How to make online-teaching experience a cakewalk? 

Teaching online is not a cakewalk. It is not as simple as getting a device and turning the recording on but it is not as difficult as climbing the mount Everest either.  

When COVID-19 hit us, no one knew how to deal with it. When even doctors didn’t know what the cures for this life-threatening disease are, how can you ask the teachers to manage it then? But, few months in the pandemic and we realised that something has to be done. There were certain drawbacks in the policies that made the schools first to close and last to open when the opposite should have been the right way of doing that. And, we are still unsure of when we are again to hear the rattle of the school desks again.

But, there is no doubt about the fact that learning is not just about the timely completion of the lesson plans, it caters to the overall development of a child. We must understand that it is not just the education we are talking about but we are dealing with how the child is going to fare in his life when he grows up into an adult. 

Life tests you at every step and that makes it necessary for an individual to learn the basic guiding principles that ensures his easiest acceptablility into the community life. For an individual is a human who is by virtue a social animal. A child learns the first impression of how he is going to address the people around him, how his demeanour should be etc from his school life. It is all the more important for children who falls into the toddler category. But, in the absence of this in-person physical based learning, we certainly have to devise new methods so that we don’t comprise on the essential factors that corresponds to learning the most. 

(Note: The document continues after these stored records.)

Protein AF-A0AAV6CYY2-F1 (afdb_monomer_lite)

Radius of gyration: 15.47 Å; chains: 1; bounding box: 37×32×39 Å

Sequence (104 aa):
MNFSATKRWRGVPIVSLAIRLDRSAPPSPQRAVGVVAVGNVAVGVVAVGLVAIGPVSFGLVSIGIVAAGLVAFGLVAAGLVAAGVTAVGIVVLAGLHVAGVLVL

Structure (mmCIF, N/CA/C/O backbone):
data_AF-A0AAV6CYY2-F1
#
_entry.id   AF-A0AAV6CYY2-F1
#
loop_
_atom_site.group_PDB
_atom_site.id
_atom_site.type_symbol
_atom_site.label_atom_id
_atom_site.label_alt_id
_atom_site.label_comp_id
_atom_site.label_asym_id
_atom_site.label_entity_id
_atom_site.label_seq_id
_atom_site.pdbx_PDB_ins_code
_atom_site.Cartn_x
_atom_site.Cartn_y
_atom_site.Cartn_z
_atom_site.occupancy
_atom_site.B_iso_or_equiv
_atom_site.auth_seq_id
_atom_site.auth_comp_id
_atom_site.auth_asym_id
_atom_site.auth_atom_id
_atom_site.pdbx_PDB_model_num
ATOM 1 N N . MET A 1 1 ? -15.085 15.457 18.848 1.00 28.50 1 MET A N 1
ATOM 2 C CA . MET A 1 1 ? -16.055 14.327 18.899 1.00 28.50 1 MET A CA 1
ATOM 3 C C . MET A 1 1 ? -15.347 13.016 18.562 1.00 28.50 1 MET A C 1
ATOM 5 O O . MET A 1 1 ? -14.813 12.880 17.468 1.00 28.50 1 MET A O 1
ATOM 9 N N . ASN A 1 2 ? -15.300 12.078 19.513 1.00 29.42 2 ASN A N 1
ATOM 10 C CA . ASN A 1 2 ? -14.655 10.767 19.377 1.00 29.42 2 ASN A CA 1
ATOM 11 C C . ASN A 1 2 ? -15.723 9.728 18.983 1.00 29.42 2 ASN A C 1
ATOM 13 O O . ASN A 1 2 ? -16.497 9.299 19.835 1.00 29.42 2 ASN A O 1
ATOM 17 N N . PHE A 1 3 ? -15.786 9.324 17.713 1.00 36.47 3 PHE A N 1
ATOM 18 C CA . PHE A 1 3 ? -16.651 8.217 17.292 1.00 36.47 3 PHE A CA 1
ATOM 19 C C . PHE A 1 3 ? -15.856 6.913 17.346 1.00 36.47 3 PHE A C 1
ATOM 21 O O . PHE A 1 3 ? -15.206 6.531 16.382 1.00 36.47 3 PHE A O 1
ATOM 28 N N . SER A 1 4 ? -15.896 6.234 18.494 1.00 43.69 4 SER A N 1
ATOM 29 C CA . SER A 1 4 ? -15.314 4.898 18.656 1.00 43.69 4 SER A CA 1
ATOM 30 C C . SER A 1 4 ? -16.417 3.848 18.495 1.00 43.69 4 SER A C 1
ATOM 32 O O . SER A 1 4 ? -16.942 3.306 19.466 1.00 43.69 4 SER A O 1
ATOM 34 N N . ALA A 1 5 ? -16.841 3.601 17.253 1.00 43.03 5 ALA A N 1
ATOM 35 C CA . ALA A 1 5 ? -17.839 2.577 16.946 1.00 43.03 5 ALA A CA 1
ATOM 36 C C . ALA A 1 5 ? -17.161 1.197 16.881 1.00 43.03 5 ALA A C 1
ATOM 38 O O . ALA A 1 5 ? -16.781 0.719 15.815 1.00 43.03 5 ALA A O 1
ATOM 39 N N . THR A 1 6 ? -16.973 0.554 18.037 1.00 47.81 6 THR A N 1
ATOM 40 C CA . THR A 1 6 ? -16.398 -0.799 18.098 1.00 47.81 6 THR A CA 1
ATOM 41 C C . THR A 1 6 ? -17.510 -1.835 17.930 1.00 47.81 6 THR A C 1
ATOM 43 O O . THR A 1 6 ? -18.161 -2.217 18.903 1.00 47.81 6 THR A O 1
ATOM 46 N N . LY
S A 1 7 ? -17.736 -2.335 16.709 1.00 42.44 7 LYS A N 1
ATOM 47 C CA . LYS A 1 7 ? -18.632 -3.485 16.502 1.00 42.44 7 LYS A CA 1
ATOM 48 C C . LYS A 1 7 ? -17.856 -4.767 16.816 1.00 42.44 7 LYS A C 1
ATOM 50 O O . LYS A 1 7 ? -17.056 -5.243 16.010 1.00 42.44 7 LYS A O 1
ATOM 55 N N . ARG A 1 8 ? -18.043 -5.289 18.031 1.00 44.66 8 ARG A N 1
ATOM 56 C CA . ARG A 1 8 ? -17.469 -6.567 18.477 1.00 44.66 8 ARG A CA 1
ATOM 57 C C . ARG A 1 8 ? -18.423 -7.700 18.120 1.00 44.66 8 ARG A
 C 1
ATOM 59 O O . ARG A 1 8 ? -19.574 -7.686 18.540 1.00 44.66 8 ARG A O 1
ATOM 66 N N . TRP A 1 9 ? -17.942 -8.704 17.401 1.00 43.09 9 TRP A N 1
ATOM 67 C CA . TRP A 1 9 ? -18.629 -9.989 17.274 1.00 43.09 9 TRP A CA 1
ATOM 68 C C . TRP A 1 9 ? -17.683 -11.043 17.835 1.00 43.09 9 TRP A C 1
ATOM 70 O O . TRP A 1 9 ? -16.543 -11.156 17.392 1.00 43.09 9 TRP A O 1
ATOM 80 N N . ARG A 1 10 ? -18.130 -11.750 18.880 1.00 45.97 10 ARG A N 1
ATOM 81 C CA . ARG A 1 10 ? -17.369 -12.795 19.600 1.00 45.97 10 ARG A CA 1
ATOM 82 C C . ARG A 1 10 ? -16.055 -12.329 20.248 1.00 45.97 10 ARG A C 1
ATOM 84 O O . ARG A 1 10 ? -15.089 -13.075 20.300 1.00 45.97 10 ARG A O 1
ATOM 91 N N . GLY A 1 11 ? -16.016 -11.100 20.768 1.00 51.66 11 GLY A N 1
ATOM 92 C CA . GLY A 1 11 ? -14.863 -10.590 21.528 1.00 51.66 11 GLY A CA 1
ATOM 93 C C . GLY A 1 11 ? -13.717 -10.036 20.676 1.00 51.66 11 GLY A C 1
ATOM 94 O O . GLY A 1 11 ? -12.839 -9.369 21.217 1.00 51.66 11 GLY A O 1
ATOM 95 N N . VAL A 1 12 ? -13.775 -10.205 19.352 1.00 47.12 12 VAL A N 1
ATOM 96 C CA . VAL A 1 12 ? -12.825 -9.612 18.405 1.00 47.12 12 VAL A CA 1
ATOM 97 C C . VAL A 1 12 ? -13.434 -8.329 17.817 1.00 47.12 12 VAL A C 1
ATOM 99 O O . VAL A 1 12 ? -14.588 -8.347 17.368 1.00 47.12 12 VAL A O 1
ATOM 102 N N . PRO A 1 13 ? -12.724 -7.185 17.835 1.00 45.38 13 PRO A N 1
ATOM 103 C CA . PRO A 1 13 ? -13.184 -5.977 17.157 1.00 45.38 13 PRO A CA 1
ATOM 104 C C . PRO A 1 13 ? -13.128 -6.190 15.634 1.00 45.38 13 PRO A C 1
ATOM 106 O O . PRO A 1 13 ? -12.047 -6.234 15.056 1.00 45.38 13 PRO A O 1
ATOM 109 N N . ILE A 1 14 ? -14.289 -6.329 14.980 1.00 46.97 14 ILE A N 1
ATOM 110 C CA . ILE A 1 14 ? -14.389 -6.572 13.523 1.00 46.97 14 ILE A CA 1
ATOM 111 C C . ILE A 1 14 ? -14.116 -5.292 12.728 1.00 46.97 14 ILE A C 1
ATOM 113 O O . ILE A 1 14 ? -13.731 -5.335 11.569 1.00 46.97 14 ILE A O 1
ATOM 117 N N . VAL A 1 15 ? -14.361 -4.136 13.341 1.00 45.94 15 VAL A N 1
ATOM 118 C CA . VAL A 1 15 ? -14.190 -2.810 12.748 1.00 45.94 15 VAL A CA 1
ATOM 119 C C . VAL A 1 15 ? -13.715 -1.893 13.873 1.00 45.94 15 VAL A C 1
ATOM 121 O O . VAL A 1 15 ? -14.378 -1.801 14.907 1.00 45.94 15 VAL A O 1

And, that is why I said it is not a cakewalk. Let me illustrate it with more examples. Ever read a book and then watched a movie on the same? If you have, let me have the liberty to state that each experience is wholesome on its own. You would also agree when I say that, that both the experiences would certainly have been different no matter the content that have been used for the purpose of creating them was all the same. 

What do we understand from this? 

That you cannot just simply apply one way of approaching the content to a completely different environment even if you are dealing with the same content in both the cases. So, offline learning and online learning has to teach the same thing but in entirely different ways to not comprise on the quality of how it is received. 

That simply brings us to the question that how to teach online? How to bridge the gaps that develop when transitioning to other mediums of broadcasting the same information? 

First and foremost, stop using the word “same”. When you are transitioning to a completely different medium, you can’t help but change the curriculum too so that it suits the newer ways of teaching. Go back to the example I gave. The content in both the movie and the book was same but the experience have been different because the same content manifested in different ways. Let me also tell you that didn’t happen automatically just because the medium was changed. There was so much of science that went into it. The content was omitted, re-written, intertextualized wherever required so that the transition is smooth, sound and logical. That’s exactly what we have to do in the field of education. 

We introduce audio-visuals, games, quizzes or whatever required so that the goal of catching the maximum retention from the student’s side is accomplished. Technology is embedded that can bring meaningful outcomes so that students’ social needs are not comprised as well. Teachers are trained for the same. If we fail to address this critical issue, we would end up isolating the children further into a world which has already been caught in the grip of digital isolation. 

Online teaching through mobile is something that students are finding very easy and affordable these days. Well, it should be so but care should also be taken as students might get into other counter-productive things in the guise of using the mobile phones for learning purposes. 

I believe, we have a greater responsibility in the new modes of teaching. But, it is not a cause of worry because if timely, planned and guided interventions are put in place, online learning has the capacity to far outpace the traditional modes.